顾承礼好像看出来她的烦恼,爽朗的说道:“叫我承礼就好。”
“承礼你好。”
顾承泽:“时候不早了,咱们在市里吃完饭再回去吧。”
“不了,我们在火车上吃了,先办正事要紧,正好静姝在,咱们一起把东西买了,挑个喜欢的样式。”
曾令淑说的是三转一响,她不知道这边的彩礼,猜想和京市差不多。
“好欸,我喜欢和奶奶一起买东西。”
“你是想我给你买糖吃吧。”曾令淑一语点破他心中所想。
因为顾景麒的存在,一路上几人说说笑笑。
水磨沟大队地理位置优越,到县城的距离步行半小时,去市里开车也就一个小时。
丁相芝站在门口往村口看,“怎么还没来?是不是路上耽搁了?”
“不能吧,说不准一会儿就来了。”
丁相芝看到一只鸡飞出来,赶忙捉回去,别到处飞掉毛。
“来了来了。”
林木听见声音,朝屋里喊。
林永康和丁相芝连忙收拾好东西出来,不忘检查身上有没有不合适的地方。
今天是闺女的大喜事,他们做父母的不能掉链子。
曾令淑一下车就握住丁相芝的手,“丁同志你好,我姓曾,听静姝说你比我小,我就叫
你相芝怎么样?”
丁相芝看着她和善的笑容,不由得松了口气,看着挺和气的,闺女嫁过去应该也不会受欺负。
“自然好,那我叫你曾姐。
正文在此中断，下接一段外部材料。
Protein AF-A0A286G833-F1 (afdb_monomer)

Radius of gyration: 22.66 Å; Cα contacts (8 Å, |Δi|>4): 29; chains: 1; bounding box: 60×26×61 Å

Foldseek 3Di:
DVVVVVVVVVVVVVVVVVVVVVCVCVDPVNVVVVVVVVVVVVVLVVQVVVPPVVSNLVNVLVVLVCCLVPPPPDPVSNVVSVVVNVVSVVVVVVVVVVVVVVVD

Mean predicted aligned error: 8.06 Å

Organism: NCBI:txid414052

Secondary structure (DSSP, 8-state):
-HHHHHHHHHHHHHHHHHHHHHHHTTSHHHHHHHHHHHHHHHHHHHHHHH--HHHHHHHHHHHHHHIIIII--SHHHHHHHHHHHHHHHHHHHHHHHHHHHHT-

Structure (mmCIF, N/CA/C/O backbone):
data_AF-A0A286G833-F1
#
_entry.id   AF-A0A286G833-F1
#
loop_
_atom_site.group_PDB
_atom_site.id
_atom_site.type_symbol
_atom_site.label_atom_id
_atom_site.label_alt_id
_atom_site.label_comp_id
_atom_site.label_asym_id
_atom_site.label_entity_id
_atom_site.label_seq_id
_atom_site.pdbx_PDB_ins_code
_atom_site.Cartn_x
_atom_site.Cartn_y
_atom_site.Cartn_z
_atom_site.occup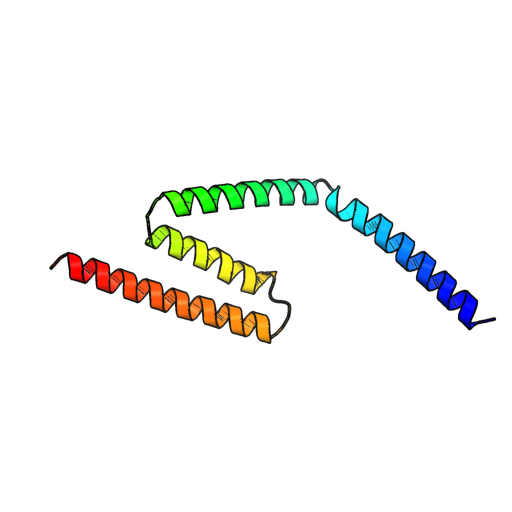ancy
_atom_site.B_iso_or_equiv
_atom_site.auth_seq_id
_atom_site.auth_comp_id
_atom_site.auth_asym_id
_atom_site.auth_atom_id
_atom_site.pdbx_PDB_model_num
ATOM 1 N N . MET A 1 1 ? 40.621 -3.890 -29.839 1.00 57.66 1 MET A N 1
ATOM 2 C CA . MET A 1 1 ? 39.490 -3.520 -30.721 1.00 57.66 1 MET A CA 1
ATOM 3 C C . MET A 1 1 ? 38.164 -4.196 -30.342 1.00 57.66 1 MET A C 1
ATOM 5 O O . MET A 1 1 ? 37.158 -3.506 -30.322 1.00 57.66 1 MET A O 1
ATOM 9 N N . ALA A 1 2 ? 38.119 -5.484 -29.957 1.00 61.06 2 ALA A N 1
ATOM 10 C CA . 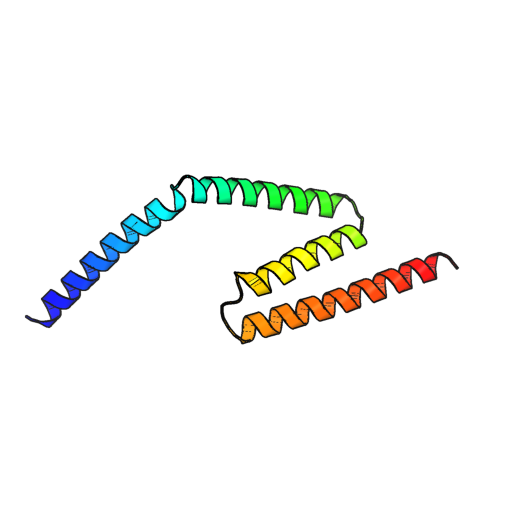ALA A 1 2 ? 36.858 -6.166 -29.595 1.00 61.06 2 ALA A CA 1
ATOM 11 C C . ALA A 1 2 ? 36.103 -5.577 -28.375 1.00 61.06 2 ALA A C 1
ATOM 13 O O . ALA A 1 2 ? 34.876 -5.546 -28.368 1.00 61.06 2 ALA A O 1
ATOM 14 N N . LYS A 1 3 ? 36.823 -5.069 -27.362 1.00 62.88 3 LYS A N 1
ATOM 15 C CA . LYS A 1 3 ? 36.221 -4.442 -26.166 1.00 62.88 3 LYS A CA 1
ATOM 16 C C . LYS A 1 3 ? 35.476 -3.138 -26.491 1.00 62.88 3 LYS A C 1
ATOM 18 O O . LYS A 1 3 ? 34.427 -2.882 -25.915 1.00 62.88 3 LYS A O 1
ATOM 23 N N . THR A 1 4 ? 35.977 -2.363 -27.453 1.00 74.69 4 THR A N 1
ATOM 24 C CA . THR A 1 4 ? 35.377 -1.091 -27.888 1.00 74.69 4 THR A CA 1
ATOM 25 C C . THR A 1 4 ? 34.033 -1.317 -28.584 1.00 74.69 4 THR A C 1
ATOM 27 O O . THR A 1 4 ? 33.048 -0.682 -28.228 1.00 74.69 4 THR A O 1
ATOM 30 N N . GLY A 1 5 ? 33.938 -2.317 -29.469 1.00 85.56 5 GLY A N 1
ATOM 31 C CA . GLY A 1 5 ? 32.668 -2.659 -30.126 1.00 85.56 5 GLY A CA 1
ATOM 32 C C . GLY A 1 5 ? 31.593 -3.210 -29.175 1.00 85.56 5 GLY A C 1
ATOM 33 O O . GLY A 1 5 ? 30.400 -3.090 -29.454 1.00 85.56 5 GLY A O 1
ATOM 34 N N . LEU A 1 6 ? 31.995 -3.800 -28.043 1.00 89.56 6 LEU A N 1
ATOM 35 C CA . LEU A 1 6 ? 31.090 -4.236 -26.973 1.00 89.56 6 LEU A CA 1
ATOM 36 C C . LEU A 1 6 ? 30.529 -3.046 -26.185 1.00 89.56 6 LEU A C 1
ATOM 38 O O . LEU A 1 6 ? 29.322 -2.998 -25.963 1.00 89.56 6 LEU A O 1
ATOM 42 N N . ILE A 1 7 ? 31.379 -2.074 -25.843 1.00 90.44 7 ILE A N 1
ATOM 43 C CA . ILE A 1 7 ? 30.966 -0.825 -25.182 1.00 90.44 7 ILE A CA 1
ATOM 44 C C . ILE A 1 7 ? 29.965 -0.069 -26.062 1.00 90.44 7 ILE A C 1
ATOM 46 O O . ILE A 1 7 ? 28.872 0.244 -25.612 1.00 90.44 7 ILE A O 1
ATOM 50 N N . GLU A 1 8 ? 30.246 0.089 -27.355 1.00 91.31 8 GLU A N 1
ATOM 51 C CA . GLU A 1 8 ? 29.321 0.762 -28.278 1.00 91.31 8 GLU A CA 1
ATOM 52 C C . GLU A 1 8 ? 27.968 0.045 -28.418 1.00 91.31 8 GLU A C 1
ATOM 54 O O . GLU A 1 8 ? 26.929 0.675 -28.620 1.00 91.31 8 GLU A O 1
ATOM 59 N N . LYS A 1 9 ? 27.947 -1.296 -28.364 1.00 91.56 9 LYS A N 1
ATOM 60 C CA . LYS A 1 9 ? 26.687 -2.059 -28.353 1.00 91.56 9 LYS A CA 1
ATOM 61 C C . LYS A 1 9 ? 25.911 -1.823 -27.061 1.00 91.56 9 LYS A C 1
ATOM 63 O O . LYS A 1 9 ? 24.690 -1.696 -27.128 1.00 91.56 9 LYS A O 1
ATOM 68 N N . PHE A 1 10 ? 26.608 -1.756 -25.932 1.00 92.88 10 PHE A N 1
ATOM 69 C CA . PHE A 1 10 ? 26.008 -1.472 -24.637 1.00 92.88 10 PHE A CA 1
ATOM 70 C C . PHE A 1 10 ? 25.414 -0.058 -24.601 1.00 92.88 10 PHE A C 1
ATOM 72 O O . PHE A 1 10 ? 24.239 0.094 -24.278 1.00 92.88 10 PHE A O 1
ATOM 79 N N . ASP A 1 11 ? 26.156 0.949 -25.066 1.00 93.88 11 ASP A N 1
ATOM 80 C CA . ASP A 1 11 ? 25.686 2.338 -25.138 1.00 93.88 11 ASP A CA 1
ATOM 81 C C . ASP A 1 11 ? 24.447 2.479 -26.030 1.00 93.88 11 ASP A C 1
ATOM 83 O O . ASP A 1 11 ? 23.473 3.139 -25.663 1.00 93.88 11 ASP A O 1
ATOM 87 N N . ARG A 1 12 ? 24.428 1.797 -27.185 1.00 93.06 12 ARG A N 1
ATOM 88 C CA . ARG A 1 12 ? 23.247 1.760 -28.064 1.00 93.06 12 ARG A CA 1
ATOM 89 C C . ARG A 1 12 ? 22.040 1.101 -27.397 1.00 93.06 12 ARG A C 1
ATOM 91 O O . ARG A 1 12 ? 20.920 1.582 -27.571 1.00 93.06 12 ARG A O 1
ATOM 98 N N . ALA A 1 13 ? 22.244 0.014 -26.654 1.00 93.56 13 ALA A N 1
ATOM 99 C CA . ALA A 1 13 ? 21.169 -0.641 -25.914 1.00 93.56 13 ALA A CA 1
ATOM 100 C C . ALA A 1 13 ? 20.613 0.279 -24.816 1.00 93.56 13 ALA A C 1
ATOM 102 O O . ALA A 1 13 ? 19.397 0.409 -24.695 1.00 93.56 13 ALA A O 1
ATOM 103 N N . PHE A 1 14 ? 21.491 0.978 -24.095 1.00 91.06 14 PHE A N 1
ATOM 104 C CA . PHE A 1 14 ? 21.119 1.914 -23.035 1.00 91.06 14 PHE A CA 1
ATOM 105 C C . PHE A 1 14 ? 20.345 3.125 -23.572 1.00 91.06 14 PHE A C 1
ATOM 107 O O . PHE A 1 14 ? 19.313 3.507 -23.028 1.00 91.06 14 PHE A O 1
ATOM 114 N N . LEU A 1 15 ? 20.782 3.698 -24.698 1.00 92.00 15 LEU A N 1
ATOM 115 C CA . LEU A 1 15 ? 20.048 4.765 -25.387 1.00 92.00 15 LEU A CA 1
ATOM 116 C C . LEU A 1 15 ? 18.643 4.317 -25.805 1.00 92.00 15 LEU A C 1
ATOM 118 O O . LEU A 1 15 ? 17.684 5.073 -25.651 1.00 92.00 15 LEU A O 1
ATOM 122 N N . ARG A 1 16 ? 18.511 3.088 -26.315 1.00 88.19 16 ARG A N 1
ATOM 123 C CA . ARG A 1 16 ? 17.217 2.538 -26.730 1.00 88.19 16 ARG A CA 1
ATOM 124 C C . ARG A 1 16 ? 16.298 2.272 -25.540 1.00 88.19 16 ARG A C 1
ATOM 126 O O . ARG A 1 16 ? 15.120 2.606 -25.620 1.00 88.19 16 ARG A O 1
ATOM 133 N N . GLU A 1 17 ? 16.830 1.715 -24.457 1.00 89.69 17 GLU A N 1
ATOM 134 C CA . GLU A 1 17 ? 16.105 1.545 -23.195 1.00 89.69 17 GLU A CA 1
ATOM 135 C C . GLU A 1 17 ? 15.594 2.898 -22.689 1.00 89.69 17 GLU A C 1
ATOM 137 O O . GLU A 1 17 ? 14.395 3.042 -22.475 1.00 89.69 17 GLU A O 1
ATOM 142 N N . LYS A 1 18 ? 16.446 3.929 -22.649 1.00 85.19 18 LYS A N 1
ATOM 143 C CA . LYS A 1 18 ? 16.069 5.268 -22.179 1.00 85.19 18 LYS A CA 1
ATOM 144 C C . LYS A 1 18 ? 14.919 5.881 -22.980 1.00 85.19 18 LYS A C 1
ATOM 146 O O . LYS A 1 18 ? 14.025 6.501 -22.401 1.00 85.19 18 LYS A O 1
ATOM 151 N N . VAL A 1 19 ? 14.930 5.716 -24.306 1.00 83.88 19 VAL A N 1
ATOM 152 C CA . VAL A 1 19 ? 13.828 6.165 -25.173 1.00 83.88 19 VAL A CA 1
ATOM 153 C C . VAL A 1 19 ? 12.546 5.417 -24.821 1.00 83.88 19 VAL A C 1
ATOM 155 O O . VAL A 1 19 ? 11.533 6.060 -24.558 1.00 83.88 19 VAL A O 1
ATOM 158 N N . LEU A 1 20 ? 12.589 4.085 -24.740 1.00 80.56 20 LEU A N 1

”
曾令淑没忘记一旁的林永康,首先和他道歉,“承泽他爸有公务,一时间脱不开身,以后再和你们赔罪。”
林永康知道顾承泽父亲是例外,没有特殊情况不能离京,曾是军人的他明白这其中的缘由,表示谅解。
长辈们齐乐融融,小辈们也相谈甚欢。
不少人听见动静,围过来看热闹。
“这是来提亲吗?看小顾家里人打扮像是有钱人。”
身上穿得衣服一看就不便宜,料子样式做工精细,不像他们这种小地方产出来的。
“你们快看,提着好多东西呢!”
农村结婚不像城里那样要求高,只要彩礼给到位,三转一响无所谓。
给了是锦上添花,不给也不会有人说什么。
林家女婿是城里人,给的彩礼指定不在少数,瞧瞧买东西的手法多豪迈。
看得众人眼热,怎么他们就没有这么争气的闺女!
感受到四面八方传来的眼神,林静姝用最快的速度跑回家。
实在是太招人恨了,被盯着像靶子似的浑身不自在。
按照家里的意思是不用买三转一响,到时候还要去随军,东西也带不走。
在市里的时候曾令淑坚决要买,在林静姝的劝说下一想也是,这边答应着,转头买了好些礼品带回来。
彩礼到时候换成钱给他们小两口带走,这些礼品是送给林家的礼物,第一次上门,礼节得到位。
顾承泽和胡闯把东西搬进院里,顾承礼提着大包小包的礼品,就连顾景麒手里也抱着一个小包裹,说是妈妈送给婶婶的礼物。
“林家真是发达了。”
“还说人家静姝看上了郑国强,我看就是谣言,有小顾这么好的对象在,谁能看上他。”
“我听说是林巧巧故意这么说的,就是怕有人和她抢男人。”
“这丫头这么黑心,自家人都坑,真是知人知面不知心。”
在众人讨论时,林巧巧站在后面眼神幽深的望着林静姝,京市来的有什么样,还不是穷。
就这还说自己城里人呢,连个三转一响不舍得买,国强答应她等结婚的时候全部买全。
让他们风光去吧,等以后林静姝哭也没地方哭。
她在心里期盼这一天快点到来,她已经迫不及待看到林静姝被抛弃的样子了。
顾景麒一到家就拦不住了,拉着林静姝跑到鸡窝捡鸡蛋。
奈何一早上丁相芝就把鸡蛋捡了,此刻鸡窝里空空如也。
为了不打击小家伙的积极心,林木趁着他不注意偷偷放进去一个,这才哄得小家伙开心。
“奶奶,看我捡的鸡蛋。”
顾景麒小心地捧着鸡蛋,小脸紧绷着,生怕下一秒摔倒。
“小麒真厉害,有没有和爷爷奶奶问好?”
顾景麒仰着头,声音洪亮的说道:“爷爷奶奶好,我叫顾景麒,今年四岁啦。”
“哎哟,这孩子真聪明,看着就让人喜欢。”丁相芝抓了把糖给他,换掉小家伙手里的鸡蛋。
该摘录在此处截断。